Once the line containing "ATOM 37 N N" is found in the entries below, restate it and each following line word for word, stopping after the line containing "ATOM 64 O O . SER".

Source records

===============

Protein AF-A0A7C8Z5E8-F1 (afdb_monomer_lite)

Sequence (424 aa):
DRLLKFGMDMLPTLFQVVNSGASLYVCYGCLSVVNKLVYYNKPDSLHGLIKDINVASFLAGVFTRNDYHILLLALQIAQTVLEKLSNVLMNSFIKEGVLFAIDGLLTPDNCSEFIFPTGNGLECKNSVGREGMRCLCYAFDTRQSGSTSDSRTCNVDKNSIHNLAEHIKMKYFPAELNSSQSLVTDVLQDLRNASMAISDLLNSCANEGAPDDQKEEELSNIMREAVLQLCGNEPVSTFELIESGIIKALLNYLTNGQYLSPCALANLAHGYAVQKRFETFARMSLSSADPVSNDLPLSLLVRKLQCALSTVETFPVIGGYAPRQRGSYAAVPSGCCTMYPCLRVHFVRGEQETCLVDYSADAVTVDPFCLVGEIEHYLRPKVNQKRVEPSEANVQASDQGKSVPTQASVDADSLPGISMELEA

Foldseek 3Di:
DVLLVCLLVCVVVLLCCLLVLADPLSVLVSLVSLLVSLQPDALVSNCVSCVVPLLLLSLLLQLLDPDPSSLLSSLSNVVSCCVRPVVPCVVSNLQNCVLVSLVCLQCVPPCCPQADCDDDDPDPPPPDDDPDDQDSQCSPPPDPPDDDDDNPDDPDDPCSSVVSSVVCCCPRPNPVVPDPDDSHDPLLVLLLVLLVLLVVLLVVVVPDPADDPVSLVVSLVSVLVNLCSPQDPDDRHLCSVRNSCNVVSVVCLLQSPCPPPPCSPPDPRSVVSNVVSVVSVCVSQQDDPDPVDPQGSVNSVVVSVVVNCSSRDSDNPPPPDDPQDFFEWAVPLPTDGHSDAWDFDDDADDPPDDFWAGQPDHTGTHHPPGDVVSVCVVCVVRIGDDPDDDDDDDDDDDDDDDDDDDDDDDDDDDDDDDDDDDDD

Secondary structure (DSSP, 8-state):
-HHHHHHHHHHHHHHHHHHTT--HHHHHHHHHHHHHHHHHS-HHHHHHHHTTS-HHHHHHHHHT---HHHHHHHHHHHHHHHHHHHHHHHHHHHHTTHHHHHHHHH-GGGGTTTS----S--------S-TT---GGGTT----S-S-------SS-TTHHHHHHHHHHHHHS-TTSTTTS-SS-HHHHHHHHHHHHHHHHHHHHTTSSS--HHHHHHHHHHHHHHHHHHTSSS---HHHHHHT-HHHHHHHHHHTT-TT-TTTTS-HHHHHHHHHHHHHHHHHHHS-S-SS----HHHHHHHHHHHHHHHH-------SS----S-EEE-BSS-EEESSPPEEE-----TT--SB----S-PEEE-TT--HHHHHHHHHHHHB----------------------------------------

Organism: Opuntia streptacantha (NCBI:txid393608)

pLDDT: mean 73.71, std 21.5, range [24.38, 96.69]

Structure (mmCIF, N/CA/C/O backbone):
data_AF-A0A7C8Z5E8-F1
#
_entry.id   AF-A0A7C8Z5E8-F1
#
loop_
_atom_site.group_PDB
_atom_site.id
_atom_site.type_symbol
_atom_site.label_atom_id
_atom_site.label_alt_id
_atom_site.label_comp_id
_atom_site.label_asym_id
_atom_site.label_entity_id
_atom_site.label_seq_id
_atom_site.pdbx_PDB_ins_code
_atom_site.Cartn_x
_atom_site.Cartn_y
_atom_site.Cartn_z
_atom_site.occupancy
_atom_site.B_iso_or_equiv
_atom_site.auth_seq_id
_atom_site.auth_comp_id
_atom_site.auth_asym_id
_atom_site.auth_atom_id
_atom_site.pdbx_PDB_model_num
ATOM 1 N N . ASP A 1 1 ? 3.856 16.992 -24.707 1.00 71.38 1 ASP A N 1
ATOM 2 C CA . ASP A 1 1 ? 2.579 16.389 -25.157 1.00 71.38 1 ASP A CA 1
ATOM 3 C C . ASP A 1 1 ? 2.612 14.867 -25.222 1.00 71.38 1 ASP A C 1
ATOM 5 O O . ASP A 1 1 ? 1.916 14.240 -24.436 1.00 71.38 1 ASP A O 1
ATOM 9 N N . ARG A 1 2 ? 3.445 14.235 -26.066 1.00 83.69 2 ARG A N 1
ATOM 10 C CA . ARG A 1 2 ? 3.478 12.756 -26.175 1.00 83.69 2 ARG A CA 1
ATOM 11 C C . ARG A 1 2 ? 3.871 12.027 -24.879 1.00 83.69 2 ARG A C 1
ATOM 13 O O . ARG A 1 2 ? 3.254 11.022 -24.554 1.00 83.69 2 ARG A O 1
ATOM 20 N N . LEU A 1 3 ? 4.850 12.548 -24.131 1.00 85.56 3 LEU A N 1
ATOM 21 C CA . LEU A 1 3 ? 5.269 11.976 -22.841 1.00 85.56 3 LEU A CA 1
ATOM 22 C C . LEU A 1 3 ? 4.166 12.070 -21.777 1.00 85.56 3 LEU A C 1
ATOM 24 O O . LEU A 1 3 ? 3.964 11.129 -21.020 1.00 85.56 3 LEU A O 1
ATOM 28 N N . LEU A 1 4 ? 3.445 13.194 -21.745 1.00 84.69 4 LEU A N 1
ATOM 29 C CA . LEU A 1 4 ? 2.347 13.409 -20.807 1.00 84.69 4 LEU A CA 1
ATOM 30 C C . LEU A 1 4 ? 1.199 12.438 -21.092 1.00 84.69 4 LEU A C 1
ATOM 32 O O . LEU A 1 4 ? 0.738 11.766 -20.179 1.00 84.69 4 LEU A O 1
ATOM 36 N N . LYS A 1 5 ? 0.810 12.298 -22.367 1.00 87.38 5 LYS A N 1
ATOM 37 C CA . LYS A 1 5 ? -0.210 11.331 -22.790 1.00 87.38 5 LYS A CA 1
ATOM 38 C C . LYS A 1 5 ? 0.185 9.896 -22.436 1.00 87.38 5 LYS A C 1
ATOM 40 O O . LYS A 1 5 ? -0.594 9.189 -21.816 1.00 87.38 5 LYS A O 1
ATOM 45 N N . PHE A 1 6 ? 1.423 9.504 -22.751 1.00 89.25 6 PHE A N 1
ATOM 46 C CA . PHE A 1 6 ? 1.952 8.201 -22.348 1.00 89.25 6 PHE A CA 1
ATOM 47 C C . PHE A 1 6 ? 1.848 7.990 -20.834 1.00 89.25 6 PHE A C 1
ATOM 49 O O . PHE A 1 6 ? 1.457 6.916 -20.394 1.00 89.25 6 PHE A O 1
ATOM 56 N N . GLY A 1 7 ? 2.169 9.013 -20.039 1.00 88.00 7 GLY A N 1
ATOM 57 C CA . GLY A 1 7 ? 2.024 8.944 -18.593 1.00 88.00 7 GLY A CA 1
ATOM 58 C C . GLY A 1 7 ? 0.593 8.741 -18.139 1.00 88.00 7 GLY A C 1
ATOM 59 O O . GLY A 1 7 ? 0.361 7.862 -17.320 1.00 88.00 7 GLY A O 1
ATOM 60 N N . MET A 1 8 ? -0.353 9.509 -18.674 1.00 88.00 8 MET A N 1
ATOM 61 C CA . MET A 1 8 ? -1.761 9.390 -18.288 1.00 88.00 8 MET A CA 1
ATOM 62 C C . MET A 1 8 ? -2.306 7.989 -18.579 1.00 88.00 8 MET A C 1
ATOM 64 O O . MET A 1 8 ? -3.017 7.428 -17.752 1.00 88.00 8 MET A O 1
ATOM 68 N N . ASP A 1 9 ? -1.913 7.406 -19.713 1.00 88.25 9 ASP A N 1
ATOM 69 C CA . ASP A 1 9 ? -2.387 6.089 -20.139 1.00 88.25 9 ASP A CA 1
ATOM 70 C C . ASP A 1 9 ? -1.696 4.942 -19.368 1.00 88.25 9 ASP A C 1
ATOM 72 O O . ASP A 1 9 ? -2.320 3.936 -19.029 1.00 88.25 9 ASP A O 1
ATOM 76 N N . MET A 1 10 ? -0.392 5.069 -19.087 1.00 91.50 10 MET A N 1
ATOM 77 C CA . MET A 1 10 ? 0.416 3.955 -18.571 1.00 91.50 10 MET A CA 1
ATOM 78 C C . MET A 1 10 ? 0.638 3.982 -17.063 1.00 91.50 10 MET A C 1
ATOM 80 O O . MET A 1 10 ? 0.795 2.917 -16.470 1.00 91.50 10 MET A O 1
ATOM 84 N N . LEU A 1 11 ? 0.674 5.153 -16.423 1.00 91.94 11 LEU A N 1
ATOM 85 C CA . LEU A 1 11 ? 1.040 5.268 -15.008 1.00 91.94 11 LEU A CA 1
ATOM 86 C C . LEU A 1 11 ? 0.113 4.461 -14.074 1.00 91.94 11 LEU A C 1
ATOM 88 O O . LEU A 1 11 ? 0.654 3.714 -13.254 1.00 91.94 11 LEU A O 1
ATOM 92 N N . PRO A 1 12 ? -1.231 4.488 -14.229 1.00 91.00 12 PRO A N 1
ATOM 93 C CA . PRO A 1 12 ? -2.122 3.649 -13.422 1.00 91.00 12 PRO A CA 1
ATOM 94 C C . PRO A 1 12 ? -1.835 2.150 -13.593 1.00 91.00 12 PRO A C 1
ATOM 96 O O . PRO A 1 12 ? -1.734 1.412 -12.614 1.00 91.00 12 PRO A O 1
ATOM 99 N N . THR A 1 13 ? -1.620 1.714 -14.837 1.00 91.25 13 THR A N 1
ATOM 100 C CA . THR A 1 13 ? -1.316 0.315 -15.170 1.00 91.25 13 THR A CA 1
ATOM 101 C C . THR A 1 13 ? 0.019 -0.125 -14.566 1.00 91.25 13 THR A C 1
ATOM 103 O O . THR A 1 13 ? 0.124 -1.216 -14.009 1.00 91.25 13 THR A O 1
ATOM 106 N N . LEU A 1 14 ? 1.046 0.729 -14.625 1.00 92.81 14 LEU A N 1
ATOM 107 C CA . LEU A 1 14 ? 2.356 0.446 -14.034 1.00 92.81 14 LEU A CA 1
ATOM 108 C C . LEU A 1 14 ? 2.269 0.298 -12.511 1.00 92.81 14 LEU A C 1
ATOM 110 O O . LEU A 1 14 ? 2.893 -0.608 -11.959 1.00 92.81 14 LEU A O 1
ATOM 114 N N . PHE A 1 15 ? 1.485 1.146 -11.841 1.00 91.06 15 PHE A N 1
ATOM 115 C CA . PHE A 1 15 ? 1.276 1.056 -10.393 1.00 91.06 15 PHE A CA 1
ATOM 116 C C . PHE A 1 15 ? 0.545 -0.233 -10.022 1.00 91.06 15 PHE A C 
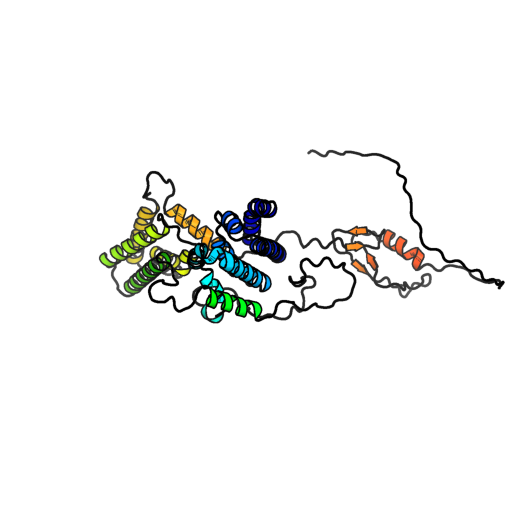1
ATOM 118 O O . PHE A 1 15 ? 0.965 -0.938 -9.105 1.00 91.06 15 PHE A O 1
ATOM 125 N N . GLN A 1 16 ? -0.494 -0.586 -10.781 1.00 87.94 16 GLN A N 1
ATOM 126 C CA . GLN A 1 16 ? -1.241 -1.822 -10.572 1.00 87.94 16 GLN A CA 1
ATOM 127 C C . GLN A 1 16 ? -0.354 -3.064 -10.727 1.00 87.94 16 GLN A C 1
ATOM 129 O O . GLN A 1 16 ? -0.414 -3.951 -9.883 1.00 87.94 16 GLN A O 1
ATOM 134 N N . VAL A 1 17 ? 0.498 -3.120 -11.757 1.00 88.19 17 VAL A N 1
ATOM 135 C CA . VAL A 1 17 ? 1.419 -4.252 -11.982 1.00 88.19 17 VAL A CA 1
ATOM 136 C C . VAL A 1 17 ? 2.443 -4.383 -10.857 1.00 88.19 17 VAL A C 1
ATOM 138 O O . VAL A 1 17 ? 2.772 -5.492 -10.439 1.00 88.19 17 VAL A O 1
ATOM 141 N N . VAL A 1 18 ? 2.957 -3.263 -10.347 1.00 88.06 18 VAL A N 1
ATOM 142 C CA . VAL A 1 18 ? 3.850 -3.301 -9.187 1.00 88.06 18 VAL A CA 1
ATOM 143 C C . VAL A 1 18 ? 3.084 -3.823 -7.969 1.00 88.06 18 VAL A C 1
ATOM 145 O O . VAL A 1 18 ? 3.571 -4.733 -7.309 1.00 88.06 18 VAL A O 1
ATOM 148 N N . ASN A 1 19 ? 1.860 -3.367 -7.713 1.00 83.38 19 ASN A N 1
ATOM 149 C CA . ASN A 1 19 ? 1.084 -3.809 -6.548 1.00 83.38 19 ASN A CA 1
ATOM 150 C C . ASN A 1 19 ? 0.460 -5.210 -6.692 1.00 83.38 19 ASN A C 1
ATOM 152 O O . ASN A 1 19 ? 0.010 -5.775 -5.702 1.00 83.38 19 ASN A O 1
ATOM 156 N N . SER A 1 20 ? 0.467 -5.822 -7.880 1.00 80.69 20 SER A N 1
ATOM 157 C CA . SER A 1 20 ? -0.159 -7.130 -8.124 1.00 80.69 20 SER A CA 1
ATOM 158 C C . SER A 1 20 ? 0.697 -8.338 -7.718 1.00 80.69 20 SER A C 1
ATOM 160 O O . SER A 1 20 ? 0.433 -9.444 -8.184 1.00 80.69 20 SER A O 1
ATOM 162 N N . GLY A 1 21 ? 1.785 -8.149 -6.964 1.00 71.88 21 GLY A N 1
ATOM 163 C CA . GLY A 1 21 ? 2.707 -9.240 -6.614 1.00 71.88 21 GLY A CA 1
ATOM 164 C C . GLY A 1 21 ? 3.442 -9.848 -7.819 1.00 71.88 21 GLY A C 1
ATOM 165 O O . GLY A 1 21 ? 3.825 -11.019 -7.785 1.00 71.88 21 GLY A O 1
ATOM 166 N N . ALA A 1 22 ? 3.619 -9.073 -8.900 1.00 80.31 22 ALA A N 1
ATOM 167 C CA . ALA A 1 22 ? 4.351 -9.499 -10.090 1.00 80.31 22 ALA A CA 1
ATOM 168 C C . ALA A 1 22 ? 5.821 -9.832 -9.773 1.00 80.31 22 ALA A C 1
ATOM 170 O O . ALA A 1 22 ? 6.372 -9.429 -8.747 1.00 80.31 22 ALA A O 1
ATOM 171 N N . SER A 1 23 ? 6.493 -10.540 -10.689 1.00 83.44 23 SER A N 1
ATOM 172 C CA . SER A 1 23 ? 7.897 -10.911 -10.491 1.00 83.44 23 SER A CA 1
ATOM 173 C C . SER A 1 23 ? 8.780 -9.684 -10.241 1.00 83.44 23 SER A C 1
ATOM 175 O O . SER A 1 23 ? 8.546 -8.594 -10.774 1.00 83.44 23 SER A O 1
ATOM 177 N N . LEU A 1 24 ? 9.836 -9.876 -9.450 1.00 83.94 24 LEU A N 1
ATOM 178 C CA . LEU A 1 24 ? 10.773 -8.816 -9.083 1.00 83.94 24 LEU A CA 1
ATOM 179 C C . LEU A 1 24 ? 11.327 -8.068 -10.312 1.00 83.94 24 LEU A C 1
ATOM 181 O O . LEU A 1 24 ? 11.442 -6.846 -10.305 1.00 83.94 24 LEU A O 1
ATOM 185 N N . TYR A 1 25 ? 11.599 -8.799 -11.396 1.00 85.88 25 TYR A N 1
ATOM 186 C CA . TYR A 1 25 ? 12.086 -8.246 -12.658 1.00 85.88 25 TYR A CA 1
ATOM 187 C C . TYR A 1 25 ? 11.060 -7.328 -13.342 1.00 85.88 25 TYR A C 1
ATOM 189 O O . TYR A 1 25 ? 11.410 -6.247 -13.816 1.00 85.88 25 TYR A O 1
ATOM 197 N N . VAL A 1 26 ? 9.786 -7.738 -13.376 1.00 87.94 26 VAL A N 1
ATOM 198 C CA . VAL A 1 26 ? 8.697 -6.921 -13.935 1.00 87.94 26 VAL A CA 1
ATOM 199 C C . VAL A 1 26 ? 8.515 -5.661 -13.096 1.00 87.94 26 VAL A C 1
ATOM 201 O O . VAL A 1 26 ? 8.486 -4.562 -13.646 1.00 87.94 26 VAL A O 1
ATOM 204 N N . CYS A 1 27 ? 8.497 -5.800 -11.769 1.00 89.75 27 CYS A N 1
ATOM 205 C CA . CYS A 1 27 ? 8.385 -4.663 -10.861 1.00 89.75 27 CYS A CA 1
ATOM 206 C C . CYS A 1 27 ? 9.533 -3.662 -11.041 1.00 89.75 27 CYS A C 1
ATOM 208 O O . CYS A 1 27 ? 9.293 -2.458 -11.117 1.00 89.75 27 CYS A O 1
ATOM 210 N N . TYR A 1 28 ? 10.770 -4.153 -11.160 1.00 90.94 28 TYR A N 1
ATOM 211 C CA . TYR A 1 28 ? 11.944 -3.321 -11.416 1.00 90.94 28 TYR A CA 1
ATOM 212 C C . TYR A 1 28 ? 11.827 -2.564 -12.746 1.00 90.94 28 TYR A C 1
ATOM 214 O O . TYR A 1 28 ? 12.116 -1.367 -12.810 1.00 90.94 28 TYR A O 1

===============

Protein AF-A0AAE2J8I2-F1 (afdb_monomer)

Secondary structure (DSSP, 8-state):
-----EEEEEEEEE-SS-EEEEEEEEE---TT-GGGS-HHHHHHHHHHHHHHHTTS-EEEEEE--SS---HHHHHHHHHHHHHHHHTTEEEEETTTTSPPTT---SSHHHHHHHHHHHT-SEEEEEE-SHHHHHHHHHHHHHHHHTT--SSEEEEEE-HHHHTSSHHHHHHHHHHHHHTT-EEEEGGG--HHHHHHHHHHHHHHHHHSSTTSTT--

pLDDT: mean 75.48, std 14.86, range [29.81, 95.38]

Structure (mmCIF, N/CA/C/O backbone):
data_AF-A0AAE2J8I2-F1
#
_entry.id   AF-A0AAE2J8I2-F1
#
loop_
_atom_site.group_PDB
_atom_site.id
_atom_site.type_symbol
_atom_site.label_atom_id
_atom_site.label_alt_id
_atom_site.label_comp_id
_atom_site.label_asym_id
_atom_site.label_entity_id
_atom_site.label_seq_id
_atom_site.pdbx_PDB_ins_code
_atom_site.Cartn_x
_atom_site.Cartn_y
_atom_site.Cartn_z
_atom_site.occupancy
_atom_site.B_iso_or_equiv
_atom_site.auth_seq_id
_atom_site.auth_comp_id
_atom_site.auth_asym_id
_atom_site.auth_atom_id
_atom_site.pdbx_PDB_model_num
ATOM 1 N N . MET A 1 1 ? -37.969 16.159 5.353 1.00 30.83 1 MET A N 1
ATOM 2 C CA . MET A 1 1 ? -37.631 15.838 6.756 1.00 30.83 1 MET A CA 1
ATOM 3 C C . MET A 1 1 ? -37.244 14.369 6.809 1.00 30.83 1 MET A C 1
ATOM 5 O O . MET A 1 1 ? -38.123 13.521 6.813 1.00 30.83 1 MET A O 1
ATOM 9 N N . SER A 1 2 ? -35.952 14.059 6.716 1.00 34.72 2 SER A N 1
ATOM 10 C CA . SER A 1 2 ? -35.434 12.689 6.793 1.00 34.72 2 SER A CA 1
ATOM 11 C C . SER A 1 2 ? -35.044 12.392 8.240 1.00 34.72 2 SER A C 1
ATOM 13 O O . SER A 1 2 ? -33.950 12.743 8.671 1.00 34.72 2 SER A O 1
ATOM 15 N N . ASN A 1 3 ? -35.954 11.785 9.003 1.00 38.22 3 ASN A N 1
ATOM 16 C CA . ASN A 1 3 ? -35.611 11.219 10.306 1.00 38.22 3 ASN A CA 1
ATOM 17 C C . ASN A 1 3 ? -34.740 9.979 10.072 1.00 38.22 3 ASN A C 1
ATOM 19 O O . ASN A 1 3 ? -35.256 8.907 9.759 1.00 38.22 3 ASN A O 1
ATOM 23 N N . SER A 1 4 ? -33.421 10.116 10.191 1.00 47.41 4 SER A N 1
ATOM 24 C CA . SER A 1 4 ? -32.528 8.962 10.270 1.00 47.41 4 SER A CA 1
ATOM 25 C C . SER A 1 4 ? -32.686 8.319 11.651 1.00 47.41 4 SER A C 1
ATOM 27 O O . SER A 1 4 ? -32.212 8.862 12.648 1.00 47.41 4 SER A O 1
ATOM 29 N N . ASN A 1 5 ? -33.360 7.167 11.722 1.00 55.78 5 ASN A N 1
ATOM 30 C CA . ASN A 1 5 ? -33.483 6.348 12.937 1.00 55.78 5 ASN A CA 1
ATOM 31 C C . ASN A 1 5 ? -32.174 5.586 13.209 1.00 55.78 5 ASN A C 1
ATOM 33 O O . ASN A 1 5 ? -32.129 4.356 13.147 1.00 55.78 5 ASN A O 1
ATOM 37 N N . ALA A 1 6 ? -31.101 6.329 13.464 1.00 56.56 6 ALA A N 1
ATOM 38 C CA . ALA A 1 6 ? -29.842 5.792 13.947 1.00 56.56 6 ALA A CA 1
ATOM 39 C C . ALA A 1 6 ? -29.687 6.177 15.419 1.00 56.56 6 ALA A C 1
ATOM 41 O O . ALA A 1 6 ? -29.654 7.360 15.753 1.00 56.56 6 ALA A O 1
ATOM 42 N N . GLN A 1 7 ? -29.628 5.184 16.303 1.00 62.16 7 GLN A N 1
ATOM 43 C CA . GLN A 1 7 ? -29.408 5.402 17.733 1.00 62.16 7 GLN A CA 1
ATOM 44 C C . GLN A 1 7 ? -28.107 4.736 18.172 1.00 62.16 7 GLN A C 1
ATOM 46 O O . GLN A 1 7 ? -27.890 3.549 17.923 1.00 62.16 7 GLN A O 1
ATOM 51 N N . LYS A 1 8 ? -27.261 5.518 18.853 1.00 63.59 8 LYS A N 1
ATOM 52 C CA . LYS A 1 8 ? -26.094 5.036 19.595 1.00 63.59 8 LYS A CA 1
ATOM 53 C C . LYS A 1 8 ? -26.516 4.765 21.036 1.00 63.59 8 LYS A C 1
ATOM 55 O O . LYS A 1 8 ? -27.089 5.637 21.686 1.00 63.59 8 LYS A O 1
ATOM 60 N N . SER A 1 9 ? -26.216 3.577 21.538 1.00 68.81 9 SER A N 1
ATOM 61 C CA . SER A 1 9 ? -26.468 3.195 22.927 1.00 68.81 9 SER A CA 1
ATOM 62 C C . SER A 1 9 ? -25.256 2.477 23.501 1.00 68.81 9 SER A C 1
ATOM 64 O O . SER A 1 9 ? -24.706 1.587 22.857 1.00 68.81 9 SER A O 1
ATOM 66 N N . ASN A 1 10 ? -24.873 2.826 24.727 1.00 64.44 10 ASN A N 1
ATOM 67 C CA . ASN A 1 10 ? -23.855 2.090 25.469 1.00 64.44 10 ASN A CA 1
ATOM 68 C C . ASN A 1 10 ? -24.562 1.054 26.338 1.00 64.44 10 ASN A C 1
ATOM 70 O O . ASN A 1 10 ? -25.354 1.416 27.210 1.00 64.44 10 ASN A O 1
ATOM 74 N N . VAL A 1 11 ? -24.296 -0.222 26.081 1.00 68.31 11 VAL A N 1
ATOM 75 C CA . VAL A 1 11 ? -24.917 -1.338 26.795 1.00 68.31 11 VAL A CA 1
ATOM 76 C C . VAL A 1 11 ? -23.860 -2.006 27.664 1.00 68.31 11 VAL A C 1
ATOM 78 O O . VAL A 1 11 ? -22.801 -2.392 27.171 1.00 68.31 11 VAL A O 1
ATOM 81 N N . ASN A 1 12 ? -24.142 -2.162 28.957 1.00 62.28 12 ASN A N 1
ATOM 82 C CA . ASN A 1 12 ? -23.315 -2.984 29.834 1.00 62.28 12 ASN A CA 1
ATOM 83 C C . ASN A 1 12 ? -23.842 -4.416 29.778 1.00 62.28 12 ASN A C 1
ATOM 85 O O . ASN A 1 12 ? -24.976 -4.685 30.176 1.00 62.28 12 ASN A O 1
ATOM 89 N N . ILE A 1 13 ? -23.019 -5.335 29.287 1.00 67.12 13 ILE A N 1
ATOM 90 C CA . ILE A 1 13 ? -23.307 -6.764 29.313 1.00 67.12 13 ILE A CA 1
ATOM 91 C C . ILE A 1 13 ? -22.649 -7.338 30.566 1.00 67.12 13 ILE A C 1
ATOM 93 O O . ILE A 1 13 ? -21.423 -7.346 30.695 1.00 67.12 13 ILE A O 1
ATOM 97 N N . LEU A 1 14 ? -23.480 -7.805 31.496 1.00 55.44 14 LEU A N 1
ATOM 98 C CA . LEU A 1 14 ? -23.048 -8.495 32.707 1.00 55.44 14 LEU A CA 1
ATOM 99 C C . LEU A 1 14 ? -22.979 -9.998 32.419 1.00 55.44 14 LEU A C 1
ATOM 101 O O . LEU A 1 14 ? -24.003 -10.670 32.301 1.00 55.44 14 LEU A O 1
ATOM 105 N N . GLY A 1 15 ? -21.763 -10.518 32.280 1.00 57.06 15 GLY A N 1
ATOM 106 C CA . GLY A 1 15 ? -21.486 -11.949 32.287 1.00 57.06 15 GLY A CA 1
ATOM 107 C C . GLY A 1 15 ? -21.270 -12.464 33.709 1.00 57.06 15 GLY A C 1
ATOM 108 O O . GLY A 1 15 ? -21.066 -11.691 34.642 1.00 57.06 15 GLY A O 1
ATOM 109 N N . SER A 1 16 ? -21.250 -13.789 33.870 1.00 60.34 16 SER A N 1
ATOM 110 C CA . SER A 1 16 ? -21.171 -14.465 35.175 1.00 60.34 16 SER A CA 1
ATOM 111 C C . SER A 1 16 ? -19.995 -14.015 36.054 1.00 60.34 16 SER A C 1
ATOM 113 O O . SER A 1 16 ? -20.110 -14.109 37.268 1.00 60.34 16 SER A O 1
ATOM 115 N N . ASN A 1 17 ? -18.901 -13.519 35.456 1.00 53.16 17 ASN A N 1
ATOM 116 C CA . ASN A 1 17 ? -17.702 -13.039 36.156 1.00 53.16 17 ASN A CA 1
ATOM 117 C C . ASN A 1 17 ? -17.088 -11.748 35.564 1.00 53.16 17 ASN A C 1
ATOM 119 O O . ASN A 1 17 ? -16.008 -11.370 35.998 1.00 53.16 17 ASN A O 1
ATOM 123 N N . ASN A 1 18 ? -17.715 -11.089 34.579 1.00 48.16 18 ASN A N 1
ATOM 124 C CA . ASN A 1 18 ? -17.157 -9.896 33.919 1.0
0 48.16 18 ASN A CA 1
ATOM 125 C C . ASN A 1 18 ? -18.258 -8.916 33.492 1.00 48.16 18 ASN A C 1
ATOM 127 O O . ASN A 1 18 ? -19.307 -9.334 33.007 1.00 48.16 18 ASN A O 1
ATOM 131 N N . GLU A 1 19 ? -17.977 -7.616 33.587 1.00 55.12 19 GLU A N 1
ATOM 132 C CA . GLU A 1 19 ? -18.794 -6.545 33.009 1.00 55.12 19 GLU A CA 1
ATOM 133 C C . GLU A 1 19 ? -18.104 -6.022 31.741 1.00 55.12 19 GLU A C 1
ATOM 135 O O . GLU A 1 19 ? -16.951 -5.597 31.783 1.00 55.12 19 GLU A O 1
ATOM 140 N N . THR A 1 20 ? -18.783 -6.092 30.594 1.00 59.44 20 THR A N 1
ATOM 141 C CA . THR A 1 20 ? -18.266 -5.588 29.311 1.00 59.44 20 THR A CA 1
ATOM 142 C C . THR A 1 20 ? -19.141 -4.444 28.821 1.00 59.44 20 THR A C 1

===============

**Answer space**.
ATOM 37 N N . ALA A 1 6 ? -31.101 6.329 13.464 1.00 56.56 6 ALA A N 1
ATOM 38 C CA . ALA A 1 6 ? -29.842 5.792 13.947 1.00 56.56 6 ALA A CA 1
ATOM 39 C C . ALA A 1 6 ? -29.687 6.177 15.419 1.00 56.56 6 ALA A C 1
ATOM 41 O O . ALA A 1 6 ? -29.654 7.360 15.753 1.00 56.56 6 ALA A O 1
ATOM 42 N N . GLN A 1 7 ? -29.628 5.184 16.303 1.00 62.16 7 GLN A N 1
ATOM 43 C CA . GLN A 1 7 ? -29.408 5.402 17.733 1.00 62.16 7 GLN A CA 1
ATOM 44 C C . GLN A 1 7 ? -28.107 4.736 18.172 1.00 62.16 7 GLN A C 1
ATOM 46 O O . GLN A 1 7 ? -27.890 3.549 17.923 1.00 62.16 7 GLN A O 1
ATOM 51 N N . LYS A 1 8 ? -27.261 5.518 18.853 1.00 63.59 8 LYS A N 1
ATOM 52 C CA . LYS A 1 8 ? -26.094 5.036 19.595 1.00 63.59 8 LYS A CA 1
ATOM 53 C C . LYS A 1 8 ? -26.516 4.765 21.036 1.00 63.59 8 LYS A C 1
ATOM 55 O O . LYS A 1 8 ? -27.089 5.637 21.686 1.00 63.59 8 LYS A O 1
ATOM 60 N N . SER A 1 9 ? -26.216 3.577 21.538 1.00 68.81 9 SER A N 1
ATOM 61 C CA . SER A 1 9 ? -26.468 3.195 22.927 1.00 68.81 9 SER A CA 1
ATOM 62 C C . SER A 1 9 ? -25.256 2.477 23.501 1.00 68.81 9 SER A C 1
ATOM 64 O O . SER A 1 9 ? -24.706 1.587 22.857 1.00 68.81 9 SER A O 1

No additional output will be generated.